In the subgroup analyses, we found that the association between insulin use and DR risk became non-significant when the DM duration was adjusted. It suggested that the increasing risk of DR in insulin users might be associated with a longer DM duration, while DM duration was generally accepted as a risk factor for DM [19, 20]. In the subgroup analyses by other confounding factors, no different results were found. The underlying mechanism of the association between insulin use and risk of DR should be further explored in more studies. In our meta-analysis with seven cohort studies included, we pointed that insulin use might be a risk factor of DR. This finding pointed that we should be more discreet in the patients with long time insulin use history and the DR detection should be more careful. Besides, as insulin use is reported to be risk factor of different diseases [21, 22], any inapposite insulin use in the treatment of patients should be avoided.
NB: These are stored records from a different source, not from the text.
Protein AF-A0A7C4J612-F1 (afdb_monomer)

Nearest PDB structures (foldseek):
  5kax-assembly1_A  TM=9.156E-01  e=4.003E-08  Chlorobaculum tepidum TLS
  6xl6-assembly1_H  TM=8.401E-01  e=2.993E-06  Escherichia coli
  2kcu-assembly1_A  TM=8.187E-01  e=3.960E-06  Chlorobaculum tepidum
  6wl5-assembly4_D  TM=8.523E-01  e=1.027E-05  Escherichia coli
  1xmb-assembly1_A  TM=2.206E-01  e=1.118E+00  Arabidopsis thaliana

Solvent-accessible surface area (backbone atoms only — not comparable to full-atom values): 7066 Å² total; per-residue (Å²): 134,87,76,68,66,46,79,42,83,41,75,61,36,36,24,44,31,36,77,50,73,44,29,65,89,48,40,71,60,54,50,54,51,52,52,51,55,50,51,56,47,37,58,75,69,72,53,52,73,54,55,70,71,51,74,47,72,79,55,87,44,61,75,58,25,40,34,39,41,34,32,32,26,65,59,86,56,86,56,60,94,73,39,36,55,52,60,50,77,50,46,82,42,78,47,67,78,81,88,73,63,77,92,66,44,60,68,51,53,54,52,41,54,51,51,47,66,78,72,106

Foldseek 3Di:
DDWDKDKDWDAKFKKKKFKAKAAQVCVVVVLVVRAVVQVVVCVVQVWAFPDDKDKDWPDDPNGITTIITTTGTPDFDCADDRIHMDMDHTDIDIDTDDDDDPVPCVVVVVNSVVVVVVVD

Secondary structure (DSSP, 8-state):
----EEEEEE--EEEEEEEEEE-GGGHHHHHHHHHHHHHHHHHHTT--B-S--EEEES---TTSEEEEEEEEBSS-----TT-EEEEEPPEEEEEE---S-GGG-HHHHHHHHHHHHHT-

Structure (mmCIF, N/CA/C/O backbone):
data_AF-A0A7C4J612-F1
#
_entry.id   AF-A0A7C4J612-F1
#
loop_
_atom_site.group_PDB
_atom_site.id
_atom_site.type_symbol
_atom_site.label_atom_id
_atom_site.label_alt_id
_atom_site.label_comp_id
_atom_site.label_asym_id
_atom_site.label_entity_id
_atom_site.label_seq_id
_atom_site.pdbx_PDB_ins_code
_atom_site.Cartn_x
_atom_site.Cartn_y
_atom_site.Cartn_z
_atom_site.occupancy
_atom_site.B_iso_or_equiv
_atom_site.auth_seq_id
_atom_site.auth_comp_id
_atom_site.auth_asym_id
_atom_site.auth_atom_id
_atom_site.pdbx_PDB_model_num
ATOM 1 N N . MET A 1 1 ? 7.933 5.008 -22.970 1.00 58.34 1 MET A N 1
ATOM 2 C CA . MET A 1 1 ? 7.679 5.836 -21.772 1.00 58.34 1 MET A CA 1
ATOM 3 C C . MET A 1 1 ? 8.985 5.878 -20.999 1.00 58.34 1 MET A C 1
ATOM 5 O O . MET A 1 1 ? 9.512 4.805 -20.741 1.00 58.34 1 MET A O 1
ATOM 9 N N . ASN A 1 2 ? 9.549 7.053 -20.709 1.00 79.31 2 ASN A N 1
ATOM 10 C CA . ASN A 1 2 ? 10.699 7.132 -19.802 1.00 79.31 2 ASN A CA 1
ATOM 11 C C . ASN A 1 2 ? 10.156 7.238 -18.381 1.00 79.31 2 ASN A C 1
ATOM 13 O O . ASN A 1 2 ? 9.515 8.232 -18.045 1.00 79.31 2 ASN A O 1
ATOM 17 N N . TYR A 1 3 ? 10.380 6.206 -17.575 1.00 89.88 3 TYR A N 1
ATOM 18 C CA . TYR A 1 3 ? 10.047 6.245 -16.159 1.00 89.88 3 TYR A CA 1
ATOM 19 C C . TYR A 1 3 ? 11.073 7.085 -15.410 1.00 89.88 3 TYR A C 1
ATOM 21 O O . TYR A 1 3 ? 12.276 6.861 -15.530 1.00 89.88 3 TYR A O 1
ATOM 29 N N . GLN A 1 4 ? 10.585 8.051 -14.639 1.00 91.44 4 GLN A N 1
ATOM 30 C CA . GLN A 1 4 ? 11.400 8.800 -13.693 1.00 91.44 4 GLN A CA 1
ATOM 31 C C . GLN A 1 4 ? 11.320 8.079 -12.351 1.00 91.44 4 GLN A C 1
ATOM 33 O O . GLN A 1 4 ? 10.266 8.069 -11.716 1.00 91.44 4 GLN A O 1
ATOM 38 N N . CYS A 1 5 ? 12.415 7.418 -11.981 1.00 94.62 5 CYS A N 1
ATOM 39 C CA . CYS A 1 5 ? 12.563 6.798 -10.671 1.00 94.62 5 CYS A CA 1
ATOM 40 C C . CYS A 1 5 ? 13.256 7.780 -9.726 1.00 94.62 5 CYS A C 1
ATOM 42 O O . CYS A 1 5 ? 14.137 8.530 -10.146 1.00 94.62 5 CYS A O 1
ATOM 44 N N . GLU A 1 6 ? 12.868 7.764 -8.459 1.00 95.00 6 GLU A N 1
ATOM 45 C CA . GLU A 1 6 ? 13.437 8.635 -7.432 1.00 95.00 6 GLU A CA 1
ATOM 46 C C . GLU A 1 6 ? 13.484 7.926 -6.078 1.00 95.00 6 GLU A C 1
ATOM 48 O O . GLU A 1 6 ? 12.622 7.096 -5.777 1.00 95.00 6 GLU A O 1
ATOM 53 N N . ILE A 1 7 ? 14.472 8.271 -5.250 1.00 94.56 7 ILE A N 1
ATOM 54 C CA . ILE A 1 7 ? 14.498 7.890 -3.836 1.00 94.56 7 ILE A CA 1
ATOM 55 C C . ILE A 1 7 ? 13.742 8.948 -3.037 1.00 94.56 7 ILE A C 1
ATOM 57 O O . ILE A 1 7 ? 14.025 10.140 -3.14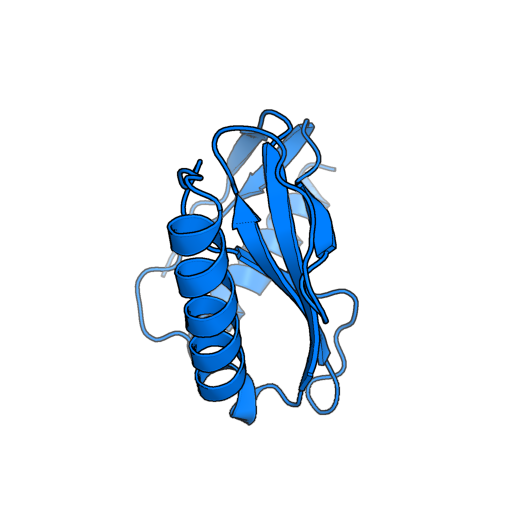8 1.00 94.56 7 ILE A O 1
ATOM 61 N N . LYS A 1 8 ? 12.809 8.505 -2.198 1.00 93.50 8 LYS A N 1
ATOM 62 C CA . LYS A 1 8 ? 12.090 9.349 -1.245 1.00 93.50 8 LYS A CA 1
ATOM 63 C C . LYS A 1 8 ? 12.287 8.843 0.167 1.00 93.50 8 LYS A C 1
ATOM 65 O O . LYS A 1 8 ? 12.385 7.641 0.395 1.00 93.50 8 LYS A O 1
ATOM 70 N N . GLU A 1 9 ? 12.294 9.770 1.113 1.00 94.25 9 GLU A N 1
ATOM 71 C CA . GLU A 1 9 ? 12.140 9.438 2.521 1.00 94.25 9 GLU A CA 1
ATOM 72 C C . GLU A 1 9 ? 10.646 9.324 2.839 1.00 94.25 9 GLU A C 1
ATOM 74 O O . GLU A 1 9 ? 9.855 10.220 2.535 1.00 94.25 9 GLU A O 1
ATOM 79 N N . GLN A 1 10 ? 10.252 8.201 3.429 1.00 93.00 10 GLN A N 1
ATOM 80 C CA . GLN A 1 10 ? 8.888 7.928 3.855 1.00 93.00 10 GLN A CA 1
ATOM 81 C C . GLN A 1 10 ? 8.867 7.725 5.368 1.00 93.00 10 GLN A C 1
ATOM 83 O O . GLN A 1 10 ? 9.645 6.948 5.914 1.00 93.00 10 GLN A O 1
ATOM 88 N N . ALA A 1 11 ? 7.953 8.404 6.060 1.00 94.00 11 ALA A N 1
ATOM 89 C CA . ALA A 1 11 ? 7.691 8.122 7.465 1.00 94.00 11 ALA A CA 1
ATOM 90 C C . ALA A 1 11 ? 6.956 6.781 7.615 1.00 94.00 11 ALA A C 1
ATOM 92 O O . ALA A 1 11 ? 6.136 6.416 6.765 1.00 94.00 11 ALA A O 1
ATOM 93 N N . ALA A 1 12 ? 7.215 6.077 8.720 1.00 95.50 12 ALA A N 1
ATOM 94 C CA . ALA A 1 12 ? 6.454 4.884 9.071 1.00 95.50 12 ALA A CA 1
ATOM 95 C C . ALA A 1 12 ? 4.969 5.235 9.237 1.00 95.50 12 ALA A C 1
ATOM 97 O O . ALA A 1 12 ? 4.630 6.254 9.841 1.00 95.50 12 ALA A O 1
ATOM 98 N N . GLN A 1 13 ? 4.088 4.391 8.703 1.00 96.38 13 GLN A N 1
ATOM 99 C CA . GLN A 1 13 ? 2.642 4.620 8.715 1.00 96.38 13 GLN A CA 1
ATOM 100 C C . GLN A 1 13 ? 1.935 3.399 9.294 1.00 96.38 13 GLN A C 1
ATOM 102 O O . GLN A 1 13 ? 2.173 2.300 8.794 1.00 96.38 13 GLN A O 1
ATOM 107 N N . PRO A 1 14 ? 1.068 3.546 10.312 1.00 97.88 14 PRO A N 1
ATOM 108 C CA . PRO A 1 14 ? 0.253 2.432 10.774 1.00 97.88 14 PRO A CA 1
ATOM 109 C C . PRO A 1 14 ? -0.734 2.032 9.676 1.00 97.88 14 PRO A C 1
ATOM 111 O O . PRO A 1 14 ? -1.259 2.880 8.952 1.00 97.88 14 PRO A O 1
ATOM 114 N N . THR A 1 15 ? -0.990 0.736 9.551 1.00 98.44 15 THR A N 1
ATOM 115 C CA . THR A 1 15 ? -1.865 0.183 8.517 1.00 98.44 15 THR A CA 1
ATOM 116 C C . THR A 1 15 ? -2.912 -0.743 9.102 1.00 98.44 15 THR A C 1
ATOM 118 O O . THR A 1 15 ? -2.740 -1.321 10.177 1.00 98.44 15 THR A O 1
ATOM 121 N N . LEU A 1 16 ? -3.989 -0.917 8.342 1.00 98.56 16 LEU A N 1
ATOM 122 C CA . LEU A 1 16 ? -4.820 -2.108 8.402 1.00 98.56 16 LEU A CA 1
ATOM 123 C C . LEU A 1 16 ? -4.710 -2.833 7.068 1.00 98.56 16 LEU A C 1
ATOM 125 O O . LEU A 1 16 ? -4.852 -2.213 6.010 1.00 98.56 16 LEU A O 1
ATOM 129 N N . SER A 1 17 ? -4.464 -4.135 7.121 1.00 98.50 17 SER A N 1
ATOM 130 C CA . SER A 1 17 ? -4.268 -4.951 5.929 1.00 98.50 17 SER A CA 1
ATOM 131 C C . SER A 1 17 ? -4.817 -6.363 6.099 1.00 98.50 17 SER A C 1
ATOM 133 O O . SER A 1 17 ? -5.092 -6.837 7.205 1.00 98.50 17 SER A O 1
ATOM 135 N N . ILE A 1 18 ? -5.004 -7.039 4.969 1.00 98.50 18 ILE A N 1
ATOM 136 C CA . ILE A 1 18 ? -5.306 -8.464 4.895 1.00 98.50 18 ILE A CA 1
ATOM 137 C C . ILE A 1 18 ? -4.186 -9.122 4.097 1.00 98.50 18 ILE A C 1
ATOM 139 O O . ILE A 1 18 ? -3.864 -8.686 2.988 1.00 98.50 18 ILE A O 1
ATOM 143 N N . ARG A 1 19 ? -3.619 -10.196 4.654 1.00 97.94 19 ARG A N 1
ATOM 144 C CA . ARG A 1 19 ? -2.678 -11.060 3.940 1.00 97.94 19 ARG A CA 1
ATOM 145 C C . ARG A 1 19 ? -3.427 -12.195 3.255 1.00 97.94 19 ARG A C 1
ATOM 147 O O . ARG A 1 19 ? -4.213 -12.893 3.898 1.00 97.94 19 ARG A O 1
ATOM 154 N N . THR A 1 20 ? -3.208 -12.364 1.959 1.00 97.12 20 THR A N 1
ATOM 155 C CA . THR A 1 20 ? -3.915 -13.340 1.122 1.00 97.12 20 THR A CA 1
ATOM 156 C C . THR A 1 20 ? -3.009 -13.880 0.024 1.00 97.12 20 THR A C 1
ATOM 158 O O . THR A 1 20 ? -1.918 -13.361 -0.199 1.00 97.12 20 THR A O 1
ATOM 161 N N . ARG A 1 21 ? -3.481 -14.919 -0.672 1.00 97.50 21 ARG A N 1
ATOM 162 C CA . ARG A 1 21 ? -2.866 -15.405 -1.904 1.00 97.50 21 ARG A CA 1
ATOM 163 C C . ARG A 1 21 ? -3.813 -15.343 -3.091 1.00 97.50 21 ARG A C 1
ATOM 165 O O . ARG A 1 21 ? -5.015 -15.542 -2.905 1.00 97.50 21 ARG A O 1
ATOM 172 N N . ALA A 1 22 ? -3.287 -15.023 -4.271 1.00 96.38 22 ALA A N 1
ATOM 173 C CA . ALA A 1 22 ? -4.053 -14.966 -5.518 1.00 96.38 22 ALA A CA 1
ATOM 174 C C . ALA A 1 22 ? -3.145 -15.038 -6.756 1.00 96.38 22 ALA A C 1
ATOM 176 O O . ALA A 1 22 ? -2.004 -14.584 -6.720 1.00 96.38 22 ALA A O 1
ATOM 177 N N . ALA A 1 23 ? -3.675 -15.527 -7.878 1.00 95.31 23 ALA A N 1
ATOM 178 C CA . ALA A 1 23 ? -3.010 -15.387 -9.169 1.00 95.31 23 ALA A CA 1
ATOM 179 C C . ALA A 1 23 ? -3.084 -13.933 -9.668 1.00 95.31 23 ALA A C 1
ATOM 181 O O . ALA A 1 23 ? -4.027 -13.197 -9.360 1.00 95.31 23 ALA A O 1
ATOM 182 N N . VAL A 1 24 ? -2.123 -13.525 -10.500 1.00 91.06 24 VAL A N 1
ATOM 183 C CA . VAL A 1 24 ? -2.019 -12.154 -11.035 1.00 91.06 24 VAL A CA 1
ATOM 184 C C . VAL A 1 24 ? -3.293 -11.692 -11.761 1.00 91.06 24 VAL A C 1
ATOM 186 O O . VAL A 1 24 ? -3.691 -10.531 -11.673 1.00 91.06 24 VAL A O 1
ATOM 189 N N . GLN A 1 25 ? -3.971 -12.614 -12.444 1.00 91.19 25 GLN A N 1
ATOM 190 C CA . GLN A 1 25 ? -5.214 -12.364 -13.180 1.00 91.19 25 GLN A CA 1
ATOM 191 C C . GLN A 1 25 ? -6.416 -12.047 -12.274 1.00 91.19 25 GLN A C 1
ATOM 193 O O . GLN A 1 25 ? -7.335 -11.351 -12.703 1.00 91.19 25 GLN A O 1
ATOM 198 N N . ASP A 1 26 ? -6.384 -12.504 -11.020 1.00 93.94 26 ASP A N 1
ATOM 199 C CA . ASP A 1 26 ? -7.472 -12.344 -10.053 1.00 93.94 26 ASP A CA 1
ATOM 200 C C . ASP A 1 26 ? -7.275 -11.106 -9.160 1.00 93.94 26 ASP A C 1
ATOM 202 O O . ASP A 1 26 ? -8.179 -10.721 -8.411 1.00 93.94 26 ASP A O 1
ATOM 206 N N . LEU A 1 27 ? -6.116 -10.435 -9.259 1.00 91.88 27 LEU A N 1
ATOM 207 C CA . LEU A 1 27 ? -5.770 -9.269 -8.440 1.00 91.88 27 LEU A CA 1
ATOM 208 C C . LEU A 1 27 ? -6.827 -8.161 -8.460 1.00 91.88 27 LEU A C 1
ATOM 210 O O . LEU A 1 27 ? -7.153 -7.681 -7.374 1.00 91.88 27 LEU A O 1
ATOM 214 N N . PRO A 1 28 ? -7.411 -7.752 -9.608 1.00 91.19 28 PRO A N 1
ATOM 215 C CA . PRO A 1 28 ? -8.408 -6.682 -9.605 1.00 91.19 28 PRO A CA 1
ATOM 216 C C . PRO A 1 28 ? -9.620 -7.011 -8.725 1.00 91.19 28 PRO A C 1
ATOM 218 O O . PRO A 1 28 ? -10.116 -6.152 -7.996 1.00 91.19 28 PRO A O 1
ATOM 221 N N . GLN A 1 29 ? -10.070 -8.269 -8.754 1.00 94.25 29 GLN A N 1
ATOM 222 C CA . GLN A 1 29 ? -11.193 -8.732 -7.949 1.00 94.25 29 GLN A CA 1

Only cohort studies were enrolled in the present meta-analysis, which helps to add strength to our study. Besides, access to adequate literature and detailed analyses of the outcome also provide us with detailed understanding of the correlation between insulin use and DR risk. However, limitations of this meta-analysis should also be noted. First, among all the included studies, not enough studies provided the data of insulin use and NPDR or PDR risk, which make it difficult to further explore the role of insulin take in DR onset and progression. Second, considering that only seven cohort studies were included, the power of the conclusion was relatively limited. The third limitation is that most studies lack a long enough follow-up duration and thus more studies are needed to confirm our conclusion.